» Brief
Return exactly the lines below, starting with the one that has "ATOM 67 C C" and going on through the one that has "ATOM 90 C C".

(Records from a collection)
**********
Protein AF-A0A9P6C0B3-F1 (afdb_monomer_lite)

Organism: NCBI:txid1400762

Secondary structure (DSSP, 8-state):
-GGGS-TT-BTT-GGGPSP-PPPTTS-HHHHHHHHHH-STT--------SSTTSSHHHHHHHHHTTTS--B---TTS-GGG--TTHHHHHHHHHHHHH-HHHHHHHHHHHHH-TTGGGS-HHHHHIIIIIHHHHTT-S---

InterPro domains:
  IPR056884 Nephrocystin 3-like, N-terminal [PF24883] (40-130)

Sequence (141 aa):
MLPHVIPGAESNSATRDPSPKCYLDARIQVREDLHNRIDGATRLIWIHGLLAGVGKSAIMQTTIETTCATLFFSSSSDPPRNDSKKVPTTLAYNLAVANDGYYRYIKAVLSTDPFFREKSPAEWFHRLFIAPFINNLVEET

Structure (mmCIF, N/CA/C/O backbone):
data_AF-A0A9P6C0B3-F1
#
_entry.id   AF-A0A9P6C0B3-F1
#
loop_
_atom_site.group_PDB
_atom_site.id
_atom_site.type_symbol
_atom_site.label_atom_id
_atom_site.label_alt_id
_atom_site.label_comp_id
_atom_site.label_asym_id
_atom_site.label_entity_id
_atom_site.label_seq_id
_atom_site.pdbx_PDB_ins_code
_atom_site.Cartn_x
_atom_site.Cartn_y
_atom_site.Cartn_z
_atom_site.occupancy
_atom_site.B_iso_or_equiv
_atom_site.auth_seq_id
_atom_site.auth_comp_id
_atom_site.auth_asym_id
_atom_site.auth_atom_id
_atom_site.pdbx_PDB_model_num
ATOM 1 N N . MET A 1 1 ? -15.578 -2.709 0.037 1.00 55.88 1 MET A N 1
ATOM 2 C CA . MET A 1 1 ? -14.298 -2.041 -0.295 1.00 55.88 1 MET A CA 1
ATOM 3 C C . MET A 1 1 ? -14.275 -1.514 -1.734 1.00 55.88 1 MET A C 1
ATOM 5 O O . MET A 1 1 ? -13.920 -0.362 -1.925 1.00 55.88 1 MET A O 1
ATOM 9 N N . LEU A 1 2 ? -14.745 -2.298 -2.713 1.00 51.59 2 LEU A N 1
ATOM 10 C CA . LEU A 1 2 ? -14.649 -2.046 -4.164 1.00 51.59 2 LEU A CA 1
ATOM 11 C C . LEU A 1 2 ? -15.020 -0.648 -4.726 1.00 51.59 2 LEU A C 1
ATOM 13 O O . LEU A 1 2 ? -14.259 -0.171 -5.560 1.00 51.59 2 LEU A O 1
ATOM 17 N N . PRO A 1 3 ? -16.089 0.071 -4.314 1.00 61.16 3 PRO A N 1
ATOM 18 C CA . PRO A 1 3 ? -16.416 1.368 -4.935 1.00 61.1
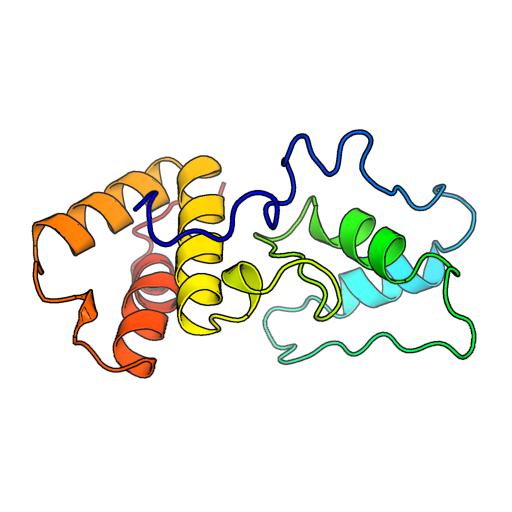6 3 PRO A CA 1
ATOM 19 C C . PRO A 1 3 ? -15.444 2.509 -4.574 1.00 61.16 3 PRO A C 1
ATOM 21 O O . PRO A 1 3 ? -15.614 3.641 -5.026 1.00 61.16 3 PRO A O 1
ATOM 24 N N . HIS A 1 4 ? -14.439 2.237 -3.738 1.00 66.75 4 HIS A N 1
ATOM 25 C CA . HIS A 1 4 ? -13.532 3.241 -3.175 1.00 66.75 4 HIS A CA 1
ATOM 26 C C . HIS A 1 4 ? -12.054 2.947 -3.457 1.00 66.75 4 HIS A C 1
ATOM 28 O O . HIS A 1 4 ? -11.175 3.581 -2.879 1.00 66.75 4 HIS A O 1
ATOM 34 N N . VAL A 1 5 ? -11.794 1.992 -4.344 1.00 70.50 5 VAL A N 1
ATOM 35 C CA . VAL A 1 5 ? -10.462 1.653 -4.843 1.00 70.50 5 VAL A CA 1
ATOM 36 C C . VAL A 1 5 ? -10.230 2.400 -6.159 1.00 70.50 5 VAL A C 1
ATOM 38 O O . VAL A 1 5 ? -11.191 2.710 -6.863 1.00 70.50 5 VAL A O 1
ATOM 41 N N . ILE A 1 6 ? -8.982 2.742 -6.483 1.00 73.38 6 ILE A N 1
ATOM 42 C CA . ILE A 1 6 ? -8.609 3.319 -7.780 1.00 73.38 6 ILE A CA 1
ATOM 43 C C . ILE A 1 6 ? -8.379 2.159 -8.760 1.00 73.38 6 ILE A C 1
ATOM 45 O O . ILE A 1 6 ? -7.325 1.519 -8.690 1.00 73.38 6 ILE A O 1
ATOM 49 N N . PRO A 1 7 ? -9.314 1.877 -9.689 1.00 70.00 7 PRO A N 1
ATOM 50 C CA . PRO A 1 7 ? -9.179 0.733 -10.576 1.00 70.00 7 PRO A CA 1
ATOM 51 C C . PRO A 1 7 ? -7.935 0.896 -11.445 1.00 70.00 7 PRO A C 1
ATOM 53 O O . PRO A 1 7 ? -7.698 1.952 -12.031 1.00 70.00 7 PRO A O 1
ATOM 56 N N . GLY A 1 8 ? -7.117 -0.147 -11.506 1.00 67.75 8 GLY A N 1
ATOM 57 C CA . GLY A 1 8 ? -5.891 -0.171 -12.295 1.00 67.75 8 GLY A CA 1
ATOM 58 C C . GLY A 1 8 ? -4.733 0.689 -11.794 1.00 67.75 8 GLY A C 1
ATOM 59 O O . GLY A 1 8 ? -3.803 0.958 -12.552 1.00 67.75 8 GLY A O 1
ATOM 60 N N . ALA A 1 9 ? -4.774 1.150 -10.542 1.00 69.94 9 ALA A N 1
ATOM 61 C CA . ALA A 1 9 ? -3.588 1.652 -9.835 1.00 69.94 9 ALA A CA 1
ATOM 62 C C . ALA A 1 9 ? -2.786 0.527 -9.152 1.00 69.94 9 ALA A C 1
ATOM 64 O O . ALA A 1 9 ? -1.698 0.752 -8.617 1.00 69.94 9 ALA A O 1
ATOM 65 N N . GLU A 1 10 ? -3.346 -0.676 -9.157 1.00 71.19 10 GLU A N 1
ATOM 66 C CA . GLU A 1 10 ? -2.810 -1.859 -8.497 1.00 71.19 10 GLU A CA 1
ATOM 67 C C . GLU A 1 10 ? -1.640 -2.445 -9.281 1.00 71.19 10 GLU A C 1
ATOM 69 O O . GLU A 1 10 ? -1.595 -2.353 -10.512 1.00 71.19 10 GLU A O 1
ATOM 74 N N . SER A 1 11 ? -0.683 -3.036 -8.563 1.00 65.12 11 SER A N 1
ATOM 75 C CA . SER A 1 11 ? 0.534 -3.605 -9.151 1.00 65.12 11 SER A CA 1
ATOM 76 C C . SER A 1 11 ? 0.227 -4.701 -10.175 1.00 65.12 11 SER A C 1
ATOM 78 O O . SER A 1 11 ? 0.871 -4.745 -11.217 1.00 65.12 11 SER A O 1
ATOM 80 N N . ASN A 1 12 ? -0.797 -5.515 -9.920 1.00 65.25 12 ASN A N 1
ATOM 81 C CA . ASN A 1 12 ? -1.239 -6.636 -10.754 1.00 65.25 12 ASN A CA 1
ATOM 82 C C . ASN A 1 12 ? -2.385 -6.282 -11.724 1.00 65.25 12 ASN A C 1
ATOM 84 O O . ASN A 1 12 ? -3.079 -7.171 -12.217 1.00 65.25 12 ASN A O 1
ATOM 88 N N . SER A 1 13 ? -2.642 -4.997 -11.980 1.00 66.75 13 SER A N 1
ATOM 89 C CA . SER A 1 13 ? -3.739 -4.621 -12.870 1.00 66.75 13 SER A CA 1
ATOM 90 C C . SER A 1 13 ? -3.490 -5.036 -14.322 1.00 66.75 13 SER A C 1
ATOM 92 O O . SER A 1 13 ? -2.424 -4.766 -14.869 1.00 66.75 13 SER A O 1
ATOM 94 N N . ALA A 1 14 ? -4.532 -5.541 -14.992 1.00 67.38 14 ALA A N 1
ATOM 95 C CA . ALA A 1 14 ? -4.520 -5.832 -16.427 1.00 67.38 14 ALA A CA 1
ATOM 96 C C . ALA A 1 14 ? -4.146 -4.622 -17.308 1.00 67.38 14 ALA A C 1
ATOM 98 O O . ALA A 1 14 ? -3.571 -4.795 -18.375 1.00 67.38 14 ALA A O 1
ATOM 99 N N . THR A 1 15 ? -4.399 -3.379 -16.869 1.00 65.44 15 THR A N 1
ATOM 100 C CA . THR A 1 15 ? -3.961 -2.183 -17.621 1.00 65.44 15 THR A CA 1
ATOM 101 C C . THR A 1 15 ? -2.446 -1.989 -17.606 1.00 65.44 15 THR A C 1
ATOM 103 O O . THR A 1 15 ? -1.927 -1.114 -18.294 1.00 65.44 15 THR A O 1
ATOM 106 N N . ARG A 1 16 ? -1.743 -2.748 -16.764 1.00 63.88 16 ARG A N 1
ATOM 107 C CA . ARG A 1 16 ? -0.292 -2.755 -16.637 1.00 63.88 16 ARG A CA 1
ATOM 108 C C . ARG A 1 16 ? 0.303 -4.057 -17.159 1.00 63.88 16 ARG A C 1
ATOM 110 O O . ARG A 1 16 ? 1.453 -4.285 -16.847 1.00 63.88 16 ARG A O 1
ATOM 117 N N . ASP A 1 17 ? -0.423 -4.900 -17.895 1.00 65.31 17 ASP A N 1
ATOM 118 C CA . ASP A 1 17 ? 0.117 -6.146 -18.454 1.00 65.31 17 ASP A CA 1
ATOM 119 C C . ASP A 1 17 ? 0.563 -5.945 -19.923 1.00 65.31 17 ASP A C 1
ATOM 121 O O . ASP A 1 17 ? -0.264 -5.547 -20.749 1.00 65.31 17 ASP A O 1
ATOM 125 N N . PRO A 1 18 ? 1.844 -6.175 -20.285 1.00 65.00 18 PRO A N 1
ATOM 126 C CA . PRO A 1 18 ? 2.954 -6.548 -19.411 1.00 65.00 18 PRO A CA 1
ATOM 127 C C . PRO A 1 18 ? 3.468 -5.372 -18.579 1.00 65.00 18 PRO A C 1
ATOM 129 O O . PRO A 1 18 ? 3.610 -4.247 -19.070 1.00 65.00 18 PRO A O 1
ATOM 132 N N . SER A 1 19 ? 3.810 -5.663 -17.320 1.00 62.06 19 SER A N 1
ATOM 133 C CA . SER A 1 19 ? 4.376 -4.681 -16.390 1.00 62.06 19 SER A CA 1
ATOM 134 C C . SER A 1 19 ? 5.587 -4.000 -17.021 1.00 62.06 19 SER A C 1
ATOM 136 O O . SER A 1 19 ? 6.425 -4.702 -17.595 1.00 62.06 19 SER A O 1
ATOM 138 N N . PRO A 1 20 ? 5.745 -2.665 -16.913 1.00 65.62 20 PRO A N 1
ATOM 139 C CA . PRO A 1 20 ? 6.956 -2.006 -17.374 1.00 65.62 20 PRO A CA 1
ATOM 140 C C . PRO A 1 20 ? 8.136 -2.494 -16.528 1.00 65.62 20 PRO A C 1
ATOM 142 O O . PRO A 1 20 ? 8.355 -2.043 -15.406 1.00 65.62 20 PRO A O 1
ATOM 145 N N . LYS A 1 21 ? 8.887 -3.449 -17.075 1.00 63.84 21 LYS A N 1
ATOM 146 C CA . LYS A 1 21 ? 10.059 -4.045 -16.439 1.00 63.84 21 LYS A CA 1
**********
» Result below
ATOM 67 C C . GLU A 1 10 ? -1.640 -2.445 -9.281 1.00 71.19 10 GLU A C 1
ATOM 69 O O . GLU A 1 10 ? -1.595 -2.353 -10.512 1.00 71.19 10 GLU A O 1
ATOM 74 N N . SER A 1 11 ? -0.683 -3.036 -8.563 1.00 65.12 11 SER A N 1
ATOM 75 C CA . SER A 1 11 ? 0.534 -3.605 -9.151 1.00 65.12 11 SER A CA 1
ATOM 76 C C . SER A 1 11 ? 0.227 -4.701 -10.175 1.00 65.12 11 SER A C 1
ATOM 78 O O . SER A 1 11 ? 0.871 -4.745 -11.217 1.00 65.12 11 SER A O 1
ATOM 80 N N . ASN A 1 12 ? -0.797 -5.515 -9.920 1.00 65.25 12 ASN A N 1
ATOM 81 C CA . ASN A 1 12 ? -1.239 -6.636 -10.754 1.00 65.25 12 ASN A CA 1
ATOM 82 C C . ASN A 1 12 ? -2.385 -6.282 -11.724 1.00 65.25 12 ASN A C 1
ATOM 84 O O . ASN A 1 12 ? -3.079 -7.171 -12.217 1.00 65.25 12 ASN A O 1
ATOM 88 N N . SER A 1 13 ? -2.642 -4.997 -11.980 1.00 66.75 13 SER A N 1
ATOM 89 C CA . SER A 1 13 ? -3.739 -4.621 -12.870 1.00 66.75 13 SER A CA 1
ATOM 90 C C . SER A 1 13 ? -3.490 -5.036 -14.322 1.00 66.75 13 SER A C 1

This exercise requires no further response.